*** Begin section ***
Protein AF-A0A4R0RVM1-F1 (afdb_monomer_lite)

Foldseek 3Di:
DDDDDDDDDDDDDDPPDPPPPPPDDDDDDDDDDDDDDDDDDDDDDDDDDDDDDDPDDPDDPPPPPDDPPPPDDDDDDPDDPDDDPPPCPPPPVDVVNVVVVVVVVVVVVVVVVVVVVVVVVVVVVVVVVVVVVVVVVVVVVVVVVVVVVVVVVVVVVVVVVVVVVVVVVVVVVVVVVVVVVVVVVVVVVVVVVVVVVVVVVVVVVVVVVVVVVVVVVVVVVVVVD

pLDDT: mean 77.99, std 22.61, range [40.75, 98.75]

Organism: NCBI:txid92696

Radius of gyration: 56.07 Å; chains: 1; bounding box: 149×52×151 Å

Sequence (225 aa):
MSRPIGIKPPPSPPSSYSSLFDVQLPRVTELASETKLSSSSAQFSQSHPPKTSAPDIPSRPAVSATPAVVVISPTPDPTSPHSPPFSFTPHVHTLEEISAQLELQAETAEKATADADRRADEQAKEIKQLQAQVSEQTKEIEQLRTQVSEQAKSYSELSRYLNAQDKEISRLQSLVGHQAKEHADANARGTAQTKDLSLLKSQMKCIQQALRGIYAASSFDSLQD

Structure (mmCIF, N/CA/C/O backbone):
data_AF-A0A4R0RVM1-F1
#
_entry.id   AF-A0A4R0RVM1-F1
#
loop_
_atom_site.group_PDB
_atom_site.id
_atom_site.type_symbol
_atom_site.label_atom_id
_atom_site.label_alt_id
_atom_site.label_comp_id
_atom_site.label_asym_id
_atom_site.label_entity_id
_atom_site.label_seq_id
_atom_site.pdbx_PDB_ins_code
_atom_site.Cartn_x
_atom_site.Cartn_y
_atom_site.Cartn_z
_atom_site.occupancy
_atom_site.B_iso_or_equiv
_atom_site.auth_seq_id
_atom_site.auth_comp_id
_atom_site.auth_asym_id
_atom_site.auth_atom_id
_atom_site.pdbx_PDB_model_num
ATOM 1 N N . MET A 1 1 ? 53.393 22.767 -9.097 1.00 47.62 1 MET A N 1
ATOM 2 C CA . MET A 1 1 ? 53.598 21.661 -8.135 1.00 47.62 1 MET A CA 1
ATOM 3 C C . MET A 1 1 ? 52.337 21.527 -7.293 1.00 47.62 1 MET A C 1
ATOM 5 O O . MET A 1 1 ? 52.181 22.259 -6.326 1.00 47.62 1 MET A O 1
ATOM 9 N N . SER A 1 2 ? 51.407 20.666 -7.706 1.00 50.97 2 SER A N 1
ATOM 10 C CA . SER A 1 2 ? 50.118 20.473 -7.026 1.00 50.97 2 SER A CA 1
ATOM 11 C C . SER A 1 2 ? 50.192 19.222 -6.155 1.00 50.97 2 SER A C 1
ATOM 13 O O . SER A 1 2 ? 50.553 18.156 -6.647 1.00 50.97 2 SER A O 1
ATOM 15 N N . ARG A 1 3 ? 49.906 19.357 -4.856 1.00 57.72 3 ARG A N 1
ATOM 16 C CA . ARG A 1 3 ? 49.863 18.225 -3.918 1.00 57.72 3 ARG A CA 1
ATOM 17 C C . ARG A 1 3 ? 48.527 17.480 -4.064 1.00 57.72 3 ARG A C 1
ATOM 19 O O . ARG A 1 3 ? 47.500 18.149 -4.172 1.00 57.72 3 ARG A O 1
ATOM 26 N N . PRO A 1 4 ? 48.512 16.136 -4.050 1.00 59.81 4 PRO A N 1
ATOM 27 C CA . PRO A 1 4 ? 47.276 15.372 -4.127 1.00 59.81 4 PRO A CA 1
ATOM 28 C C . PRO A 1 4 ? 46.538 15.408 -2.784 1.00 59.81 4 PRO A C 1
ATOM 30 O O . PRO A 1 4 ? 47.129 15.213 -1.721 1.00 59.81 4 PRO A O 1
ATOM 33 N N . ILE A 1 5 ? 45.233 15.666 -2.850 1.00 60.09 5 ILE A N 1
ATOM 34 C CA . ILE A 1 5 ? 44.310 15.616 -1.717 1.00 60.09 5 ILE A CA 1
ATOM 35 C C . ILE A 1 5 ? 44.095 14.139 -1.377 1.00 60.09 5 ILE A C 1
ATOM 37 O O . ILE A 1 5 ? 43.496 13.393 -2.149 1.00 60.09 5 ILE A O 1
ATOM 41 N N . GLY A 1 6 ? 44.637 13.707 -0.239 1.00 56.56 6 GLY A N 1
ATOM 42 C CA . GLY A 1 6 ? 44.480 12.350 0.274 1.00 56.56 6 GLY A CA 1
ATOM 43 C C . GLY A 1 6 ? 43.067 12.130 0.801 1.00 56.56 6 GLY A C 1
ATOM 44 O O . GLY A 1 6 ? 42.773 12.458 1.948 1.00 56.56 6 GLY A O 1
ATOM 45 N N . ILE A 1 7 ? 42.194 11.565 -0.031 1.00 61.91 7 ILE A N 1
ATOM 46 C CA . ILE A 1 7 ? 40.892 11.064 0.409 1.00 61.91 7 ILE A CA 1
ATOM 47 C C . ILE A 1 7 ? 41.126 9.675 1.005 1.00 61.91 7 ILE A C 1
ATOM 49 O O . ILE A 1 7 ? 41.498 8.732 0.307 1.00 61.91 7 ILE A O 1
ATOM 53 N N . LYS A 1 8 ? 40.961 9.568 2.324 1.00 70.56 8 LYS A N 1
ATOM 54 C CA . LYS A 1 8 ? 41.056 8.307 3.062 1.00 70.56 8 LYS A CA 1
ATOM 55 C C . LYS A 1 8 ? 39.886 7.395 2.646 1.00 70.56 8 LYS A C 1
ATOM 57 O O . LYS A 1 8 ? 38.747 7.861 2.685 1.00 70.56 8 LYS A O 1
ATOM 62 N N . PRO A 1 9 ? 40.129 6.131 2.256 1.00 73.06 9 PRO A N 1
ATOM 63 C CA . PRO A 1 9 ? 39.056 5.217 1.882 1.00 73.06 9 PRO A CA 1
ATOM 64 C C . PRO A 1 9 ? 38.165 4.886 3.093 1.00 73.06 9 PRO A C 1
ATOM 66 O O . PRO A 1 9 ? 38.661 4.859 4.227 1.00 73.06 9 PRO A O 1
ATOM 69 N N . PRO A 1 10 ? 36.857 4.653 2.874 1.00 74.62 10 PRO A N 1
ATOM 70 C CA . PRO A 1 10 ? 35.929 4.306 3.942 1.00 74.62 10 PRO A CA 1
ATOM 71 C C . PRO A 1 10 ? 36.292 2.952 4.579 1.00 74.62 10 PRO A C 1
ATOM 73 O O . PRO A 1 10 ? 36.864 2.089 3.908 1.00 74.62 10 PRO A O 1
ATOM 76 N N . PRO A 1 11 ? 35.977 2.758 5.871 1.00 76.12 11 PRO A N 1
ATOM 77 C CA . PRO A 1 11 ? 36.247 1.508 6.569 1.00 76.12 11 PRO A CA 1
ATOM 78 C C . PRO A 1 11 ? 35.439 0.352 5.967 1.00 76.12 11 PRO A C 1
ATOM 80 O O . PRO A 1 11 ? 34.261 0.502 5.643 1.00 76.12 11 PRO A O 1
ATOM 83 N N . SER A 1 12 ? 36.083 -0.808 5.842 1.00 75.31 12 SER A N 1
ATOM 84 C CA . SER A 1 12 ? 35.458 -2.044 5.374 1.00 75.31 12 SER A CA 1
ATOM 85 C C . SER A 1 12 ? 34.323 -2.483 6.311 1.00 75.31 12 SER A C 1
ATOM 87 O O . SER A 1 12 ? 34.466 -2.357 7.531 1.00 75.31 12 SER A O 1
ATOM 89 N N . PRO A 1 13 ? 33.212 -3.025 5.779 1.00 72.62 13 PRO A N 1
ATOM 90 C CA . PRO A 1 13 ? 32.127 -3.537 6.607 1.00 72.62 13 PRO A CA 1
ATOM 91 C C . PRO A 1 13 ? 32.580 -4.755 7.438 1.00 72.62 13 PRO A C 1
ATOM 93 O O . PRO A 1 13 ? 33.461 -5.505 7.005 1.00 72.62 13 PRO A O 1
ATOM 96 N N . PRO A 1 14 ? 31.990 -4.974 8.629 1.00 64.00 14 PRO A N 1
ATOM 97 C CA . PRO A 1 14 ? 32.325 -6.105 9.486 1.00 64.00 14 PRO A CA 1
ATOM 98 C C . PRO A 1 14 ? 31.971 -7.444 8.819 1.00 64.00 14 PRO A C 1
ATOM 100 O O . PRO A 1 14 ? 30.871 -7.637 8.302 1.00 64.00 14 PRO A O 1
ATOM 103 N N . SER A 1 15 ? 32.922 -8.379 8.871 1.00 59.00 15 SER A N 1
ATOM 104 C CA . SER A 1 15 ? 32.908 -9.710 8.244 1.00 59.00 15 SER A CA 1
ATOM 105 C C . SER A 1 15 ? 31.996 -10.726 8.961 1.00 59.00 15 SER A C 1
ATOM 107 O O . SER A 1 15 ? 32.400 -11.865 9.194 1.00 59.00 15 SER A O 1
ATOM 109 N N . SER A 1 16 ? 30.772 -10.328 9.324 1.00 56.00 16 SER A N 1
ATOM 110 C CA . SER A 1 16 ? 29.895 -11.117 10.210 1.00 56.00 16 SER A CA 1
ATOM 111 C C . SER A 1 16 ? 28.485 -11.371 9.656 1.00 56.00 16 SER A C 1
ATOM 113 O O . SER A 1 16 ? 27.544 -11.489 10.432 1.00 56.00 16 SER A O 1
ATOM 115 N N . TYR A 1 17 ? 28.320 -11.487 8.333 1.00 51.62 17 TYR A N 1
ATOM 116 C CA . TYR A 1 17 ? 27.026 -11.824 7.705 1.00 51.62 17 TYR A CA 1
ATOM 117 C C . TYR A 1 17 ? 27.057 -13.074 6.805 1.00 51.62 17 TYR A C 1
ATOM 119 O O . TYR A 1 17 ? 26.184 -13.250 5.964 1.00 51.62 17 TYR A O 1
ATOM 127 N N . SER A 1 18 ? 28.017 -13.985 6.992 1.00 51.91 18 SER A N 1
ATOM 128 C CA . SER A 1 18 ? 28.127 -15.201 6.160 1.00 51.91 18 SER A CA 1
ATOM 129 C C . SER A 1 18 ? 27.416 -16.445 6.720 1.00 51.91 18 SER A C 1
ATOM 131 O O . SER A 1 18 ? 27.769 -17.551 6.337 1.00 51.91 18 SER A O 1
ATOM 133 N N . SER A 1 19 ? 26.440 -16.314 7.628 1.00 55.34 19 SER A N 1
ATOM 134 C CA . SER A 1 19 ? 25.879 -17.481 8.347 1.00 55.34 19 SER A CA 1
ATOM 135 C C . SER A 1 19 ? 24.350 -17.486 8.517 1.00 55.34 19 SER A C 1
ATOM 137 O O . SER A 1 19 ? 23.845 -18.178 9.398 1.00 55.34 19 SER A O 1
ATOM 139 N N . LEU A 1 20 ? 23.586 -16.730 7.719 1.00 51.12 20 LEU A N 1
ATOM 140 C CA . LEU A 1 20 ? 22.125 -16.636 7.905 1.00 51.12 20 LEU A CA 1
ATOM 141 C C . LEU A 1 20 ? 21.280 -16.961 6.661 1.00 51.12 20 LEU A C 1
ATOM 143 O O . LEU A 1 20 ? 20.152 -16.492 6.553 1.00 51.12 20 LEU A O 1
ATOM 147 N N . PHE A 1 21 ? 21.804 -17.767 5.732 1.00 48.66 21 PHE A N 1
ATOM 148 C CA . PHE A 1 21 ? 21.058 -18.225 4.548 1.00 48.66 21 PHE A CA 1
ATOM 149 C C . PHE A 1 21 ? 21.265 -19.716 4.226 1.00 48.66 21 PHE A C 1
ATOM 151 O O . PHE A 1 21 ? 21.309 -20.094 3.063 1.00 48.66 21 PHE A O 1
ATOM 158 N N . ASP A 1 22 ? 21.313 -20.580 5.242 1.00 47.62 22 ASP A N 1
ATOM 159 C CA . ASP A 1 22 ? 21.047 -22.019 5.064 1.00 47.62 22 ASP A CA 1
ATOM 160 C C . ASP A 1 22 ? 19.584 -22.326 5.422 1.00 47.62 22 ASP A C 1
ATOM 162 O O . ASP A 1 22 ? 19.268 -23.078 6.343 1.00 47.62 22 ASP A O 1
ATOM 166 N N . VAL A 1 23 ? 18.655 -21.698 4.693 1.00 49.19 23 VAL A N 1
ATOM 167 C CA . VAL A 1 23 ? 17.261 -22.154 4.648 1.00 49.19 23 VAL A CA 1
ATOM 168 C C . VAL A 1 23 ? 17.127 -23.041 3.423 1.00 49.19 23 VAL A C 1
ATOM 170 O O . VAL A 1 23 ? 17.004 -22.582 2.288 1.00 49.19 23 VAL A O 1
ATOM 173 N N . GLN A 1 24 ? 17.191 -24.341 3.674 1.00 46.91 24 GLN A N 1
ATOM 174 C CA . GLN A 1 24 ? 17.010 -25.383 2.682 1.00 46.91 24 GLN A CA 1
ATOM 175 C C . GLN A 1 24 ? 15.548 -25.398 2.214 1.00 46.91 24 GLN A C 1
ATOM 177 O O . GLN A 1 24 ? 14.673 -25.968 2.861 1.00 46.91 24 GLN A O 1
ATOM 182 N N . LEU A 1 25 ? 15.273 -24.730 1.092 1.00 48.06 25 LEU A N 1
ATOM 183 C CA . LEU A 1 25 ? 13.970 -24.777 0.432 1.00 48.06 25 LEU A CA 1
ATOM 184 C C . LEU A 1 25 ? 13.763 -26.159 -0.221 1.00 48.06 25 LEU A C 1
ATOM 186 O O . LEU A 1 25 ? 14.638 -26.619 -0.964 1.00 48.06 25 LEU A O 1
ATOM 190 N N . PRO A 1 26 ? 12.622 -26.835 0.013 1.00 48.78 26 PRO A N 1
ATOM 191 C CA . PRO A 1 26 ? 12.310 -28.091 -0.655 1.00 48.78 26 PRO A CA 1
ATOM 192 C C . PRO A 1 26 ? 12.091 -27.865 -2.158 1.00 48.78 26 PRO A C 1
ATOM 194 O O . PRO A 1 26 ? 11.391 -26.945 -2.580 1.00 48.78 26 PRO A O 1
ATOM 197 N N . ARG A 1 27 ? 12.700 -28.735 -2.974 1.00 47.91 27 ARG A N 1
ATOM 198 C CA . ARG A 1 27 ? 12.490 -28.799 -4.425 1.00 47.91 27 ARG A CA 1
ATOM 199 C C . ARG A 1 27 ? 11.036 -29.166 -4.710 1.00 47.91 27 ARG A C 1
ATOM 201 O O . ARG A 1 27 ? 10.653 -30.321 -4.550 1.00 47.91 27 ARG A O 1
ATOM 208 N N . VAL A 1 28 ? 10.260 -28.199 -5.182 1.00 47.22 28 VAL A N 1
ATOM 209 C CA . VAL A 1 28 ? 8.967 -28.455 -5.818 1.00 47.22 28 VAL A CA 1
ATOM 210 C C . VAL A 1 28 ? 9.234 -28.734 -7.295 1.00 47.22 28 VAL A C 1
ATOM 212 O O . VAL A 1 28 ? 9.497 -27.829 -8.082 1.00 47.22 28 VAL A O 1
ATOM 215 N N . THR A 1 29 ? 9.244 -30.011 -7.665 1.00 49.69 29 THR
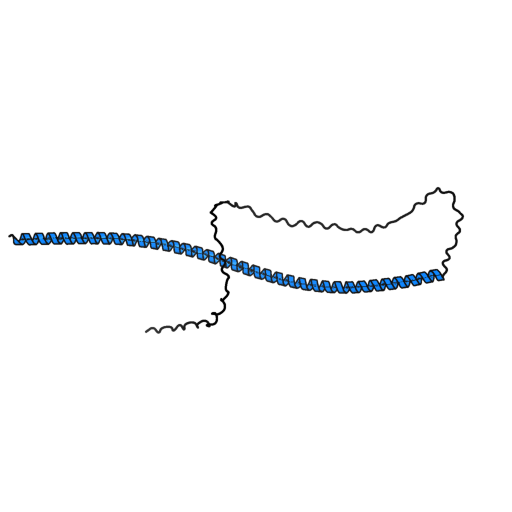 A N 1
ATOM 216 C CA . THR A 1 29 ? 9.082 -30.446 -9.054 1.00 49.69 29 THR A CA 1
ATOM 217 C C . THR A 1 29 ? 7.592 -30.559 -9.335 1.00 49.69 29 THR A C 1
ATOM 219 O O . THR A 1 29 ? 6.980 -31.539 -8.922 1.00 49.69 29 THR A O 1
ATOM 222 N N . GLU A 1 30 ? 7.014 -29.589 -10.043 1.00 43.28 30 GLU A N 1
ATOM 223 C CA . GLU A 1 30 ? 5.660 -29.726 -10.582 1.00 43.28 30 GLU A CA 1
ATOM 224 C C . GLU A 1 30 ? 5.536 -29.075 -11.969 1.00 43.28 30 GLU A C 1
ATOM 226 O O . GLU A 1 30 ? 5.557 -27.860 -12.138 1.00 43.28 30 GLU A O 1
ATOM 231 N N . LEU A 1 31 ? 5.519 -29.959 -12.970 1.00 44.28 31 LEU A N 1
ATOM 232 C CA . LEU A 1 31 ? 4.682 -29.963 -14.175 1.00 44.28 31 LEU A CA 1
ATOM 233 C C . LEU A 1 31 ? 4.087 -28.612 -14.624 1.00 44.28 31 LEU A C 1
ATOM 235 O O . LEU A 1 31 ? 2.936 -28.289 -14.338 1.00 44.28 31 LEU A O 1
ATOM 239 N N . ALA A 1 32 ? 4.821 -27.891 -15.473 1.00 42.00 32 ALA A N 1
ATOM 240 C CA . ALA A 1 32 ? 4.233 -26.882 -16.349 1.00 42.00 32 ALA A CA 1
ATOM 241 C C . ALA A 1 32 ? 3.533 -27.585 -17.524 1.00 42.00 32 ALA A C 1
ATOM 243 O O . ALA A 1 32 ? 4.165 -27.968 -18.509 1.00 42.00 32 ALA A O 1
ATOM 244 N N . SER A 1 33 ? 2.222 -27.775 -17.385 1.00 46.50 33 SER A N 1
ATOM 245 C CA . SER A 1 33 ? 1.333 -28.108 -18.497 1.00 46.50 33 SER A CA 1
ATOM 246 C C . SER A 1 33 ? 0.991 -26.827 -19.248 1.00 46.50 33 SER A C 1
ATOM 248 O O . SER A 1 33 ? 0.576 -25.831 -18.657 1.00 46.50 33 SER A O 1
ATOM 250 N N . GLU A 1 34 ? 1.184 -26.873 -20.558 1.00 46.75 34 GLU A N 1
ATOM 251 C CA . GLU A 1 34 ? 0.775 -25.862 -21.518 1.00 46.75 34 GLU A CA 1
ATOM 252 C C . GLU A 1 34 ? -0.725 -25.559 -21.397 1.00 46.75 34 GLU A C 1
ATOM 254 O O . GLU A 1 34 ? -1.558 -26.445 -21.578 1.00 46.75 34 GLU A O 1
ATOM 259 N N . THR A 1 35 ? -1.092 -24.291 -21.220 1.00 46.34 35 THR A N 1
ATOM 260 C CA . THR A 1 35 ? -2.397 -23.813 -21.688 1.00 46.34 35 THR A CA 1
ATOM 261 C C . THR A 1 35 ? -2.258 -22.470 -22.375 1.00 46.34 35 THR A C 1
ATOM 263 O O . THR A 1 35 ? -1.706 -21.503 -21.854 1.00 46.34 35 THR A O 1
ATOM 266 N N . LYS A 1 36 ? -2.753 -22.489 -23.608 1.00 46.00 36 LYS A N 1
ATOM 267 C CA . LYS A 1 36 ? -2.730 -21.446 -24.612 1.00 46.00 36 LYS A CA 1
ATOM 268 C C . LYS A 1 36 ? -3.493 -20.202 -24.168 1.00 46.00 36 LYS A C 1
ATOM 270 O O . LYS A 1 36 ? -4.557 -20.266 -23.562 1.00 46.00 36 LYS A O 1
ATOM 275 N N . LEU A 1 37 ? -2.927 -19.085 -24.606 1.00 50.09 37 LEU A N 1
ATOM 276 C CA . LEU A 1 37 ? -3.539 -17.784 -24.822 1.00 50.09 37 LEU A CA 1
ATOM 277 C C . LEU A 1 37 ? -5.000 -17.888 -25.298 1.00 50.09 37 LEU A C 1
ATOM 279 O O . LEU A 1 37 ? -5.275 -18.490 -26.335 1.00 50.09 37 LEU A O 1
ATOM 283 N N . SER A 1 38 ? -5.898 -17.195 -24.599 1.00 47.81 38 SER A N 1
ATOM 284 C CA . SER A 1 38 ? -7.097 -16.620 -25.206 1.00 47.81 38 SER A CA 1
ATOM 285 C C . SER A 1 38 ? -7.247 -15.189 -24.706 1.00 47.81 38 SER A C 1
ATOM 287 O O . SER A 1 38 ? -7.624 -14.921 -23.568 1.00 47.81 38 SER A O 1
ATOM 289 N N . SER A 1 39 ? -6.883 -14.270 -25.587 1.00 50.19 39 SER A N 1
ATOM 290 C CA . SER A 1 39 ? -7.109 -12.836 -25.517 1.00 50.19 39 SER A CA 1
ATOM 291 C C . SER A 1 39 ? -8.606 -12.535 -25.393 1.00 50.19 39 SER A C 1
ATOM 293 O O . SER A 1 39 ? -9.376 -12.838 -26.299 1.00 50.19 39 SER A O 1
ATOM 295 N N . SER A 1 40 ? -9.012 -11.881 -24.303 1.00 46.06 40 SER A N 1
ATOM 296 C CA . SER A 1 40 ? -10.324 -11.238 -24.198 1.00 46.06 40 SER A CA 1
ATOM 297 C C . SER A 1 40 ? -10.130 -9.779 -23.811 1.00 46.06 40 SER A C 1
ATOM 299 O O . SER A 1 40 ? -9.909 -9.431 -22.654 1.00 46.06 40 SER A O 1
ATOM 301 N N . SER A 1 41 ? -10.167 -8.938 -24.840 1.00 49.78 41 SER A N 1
*** End section ***
*** Begin section ***
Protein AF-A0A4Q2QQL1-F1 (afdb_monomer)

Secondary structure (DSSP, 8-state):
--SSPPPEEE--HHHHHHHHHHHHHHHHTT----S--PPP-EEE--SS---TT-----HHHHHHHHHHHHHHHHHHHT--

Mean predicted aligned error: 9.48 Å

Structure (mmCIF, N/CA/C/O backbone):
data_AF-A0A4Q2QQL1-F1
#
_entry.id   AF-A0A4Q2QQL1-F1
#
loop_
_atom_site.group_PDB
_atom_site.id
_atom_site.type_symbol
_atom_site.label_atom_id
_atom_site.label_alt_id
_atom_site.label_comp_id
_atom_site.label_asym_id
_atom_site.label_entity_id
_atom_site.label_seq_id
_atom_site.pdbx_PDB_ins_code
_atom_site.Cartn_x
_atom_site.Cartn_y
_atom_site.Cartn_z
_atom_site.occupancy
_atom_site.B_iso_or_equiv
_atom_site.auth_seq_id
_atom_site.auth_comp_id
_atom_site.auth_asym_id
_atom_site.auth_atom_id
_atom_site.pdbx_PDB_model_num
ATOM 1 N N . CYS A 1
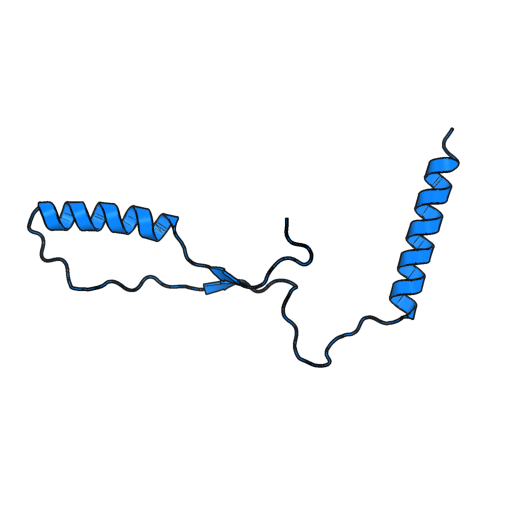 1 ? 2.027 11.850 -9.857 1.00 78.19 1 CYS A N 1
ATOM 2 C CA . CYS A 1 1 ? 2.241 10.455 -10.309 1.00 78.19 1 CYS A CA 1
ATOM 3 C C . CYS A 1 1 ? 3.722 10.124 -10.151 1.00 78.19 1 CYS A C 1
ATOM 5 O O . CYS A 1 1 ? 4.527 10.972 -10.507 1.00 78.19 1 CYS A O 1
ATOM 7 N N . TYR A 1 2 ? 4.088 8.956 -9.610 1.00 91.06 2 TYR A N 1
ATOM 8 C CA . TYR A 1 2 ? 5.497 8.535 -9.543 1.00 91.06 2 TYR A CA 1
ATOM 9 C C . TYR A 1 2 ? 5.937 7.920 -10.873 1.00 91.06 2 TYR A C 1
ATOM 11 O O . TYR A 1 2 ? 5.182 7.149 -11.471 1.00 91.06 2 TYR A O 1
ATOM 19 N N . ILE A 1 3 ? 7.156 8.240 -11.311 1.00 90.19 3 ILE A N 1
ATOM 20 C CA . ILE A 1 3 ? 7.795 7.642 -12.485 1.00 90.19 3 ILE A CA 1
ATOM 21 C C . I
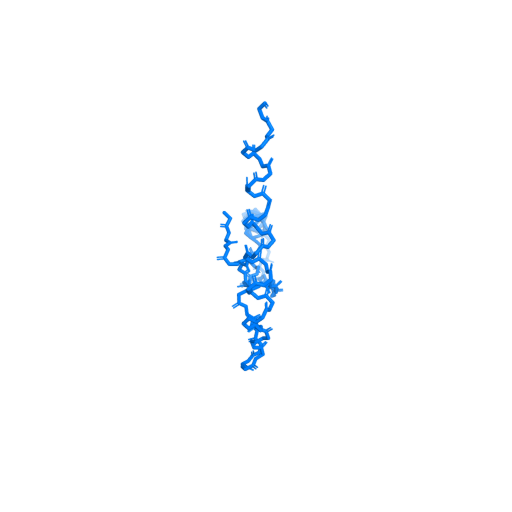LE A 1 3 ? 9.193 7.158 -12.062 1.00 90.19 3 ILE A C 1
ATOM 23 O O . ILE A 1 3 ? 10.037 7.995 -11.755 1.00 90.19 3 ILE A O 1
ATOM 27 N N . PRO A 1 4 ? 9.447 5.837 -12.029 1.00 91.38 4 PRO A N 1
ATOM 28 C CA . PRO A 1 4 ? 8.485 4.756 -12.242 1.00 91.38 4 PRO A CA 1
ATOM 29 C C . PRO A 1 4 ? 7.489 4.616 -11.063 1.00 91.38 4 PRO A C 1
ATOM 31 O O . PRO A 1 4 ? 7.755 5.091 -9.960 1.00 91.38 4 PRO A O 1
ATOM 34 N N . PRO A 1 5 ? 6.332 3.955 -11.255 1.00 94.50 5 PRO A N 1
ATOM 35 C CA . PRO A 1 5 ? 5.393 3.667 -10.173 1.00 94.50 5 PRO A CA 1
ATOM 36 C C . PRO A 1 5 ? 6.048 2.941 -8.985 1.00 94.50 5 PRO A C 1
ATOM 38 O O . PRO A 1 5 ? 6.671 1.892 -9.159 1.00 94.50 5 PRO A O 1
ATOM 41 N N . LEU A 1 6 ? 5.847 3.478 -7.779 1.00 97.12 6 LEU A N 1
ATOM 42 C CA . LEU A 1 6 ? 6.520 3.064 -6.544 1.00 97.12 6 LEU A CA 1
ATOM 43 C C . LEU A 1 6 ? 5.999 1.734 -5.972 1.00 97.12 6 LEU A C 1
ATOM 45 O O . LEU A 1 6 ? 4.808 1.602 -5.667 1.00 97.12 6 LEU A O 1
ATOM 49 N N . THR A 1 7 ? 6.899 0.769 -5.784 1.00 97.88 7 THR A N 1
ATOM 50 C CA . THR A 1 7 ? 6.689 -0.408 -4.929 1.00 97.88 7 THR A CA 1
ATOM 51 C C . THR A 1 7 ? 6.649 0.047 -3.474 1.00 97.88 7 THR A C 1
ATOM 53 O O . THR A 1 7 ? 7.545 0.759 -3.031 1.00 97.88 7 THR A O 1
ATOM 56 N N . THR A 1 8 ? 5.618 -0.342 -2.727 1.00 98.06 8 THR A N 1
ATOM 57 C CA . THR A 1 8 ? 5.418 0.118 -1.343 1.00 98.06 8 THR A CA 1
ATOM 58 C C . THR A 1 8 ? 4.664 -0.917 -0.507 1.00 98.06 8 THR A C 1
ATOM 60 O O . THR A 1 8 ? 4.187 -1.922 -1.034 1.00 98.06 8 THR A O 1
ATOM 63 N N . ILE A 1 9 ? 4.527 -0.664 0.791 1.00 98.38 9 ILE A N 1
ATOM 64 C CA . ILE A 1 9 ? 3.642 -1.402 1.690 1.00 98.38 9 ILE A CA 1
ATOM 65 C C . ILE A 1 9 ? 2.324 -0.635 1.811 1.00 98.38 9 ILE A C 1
*** End section ***
#### [Exercise objective]
Where the line holding "ATOM 80 O O" appears in the listing above, start reproducing exactly, and end with the line holding "ATOM 87 O O".

#### [Completed exercise]
ATOM 80 O O . PRO A 1 11 ? 34.261 0.502 5.643 1.00 76.12 11 PRO A O 1
ATOM 83 N N . SER A 1 12 ? 36.083 -0.808 5.842 1.00 75.31 12 SER A N 1
ATOM 84 C CA . SER A 1 12 ? 35.458 -2.044 5.374 1.00 75.31 12 SER A CA 1
ATOM 85 C C . SER A 1 12 ? 34.323 -2.483 6.311 1.00 75.31 12 SER A C 1
ATOM 87 O O . SER A 1 12 ? 34.466 -2.357 7.531 1.00 75.31 12 SER A O 1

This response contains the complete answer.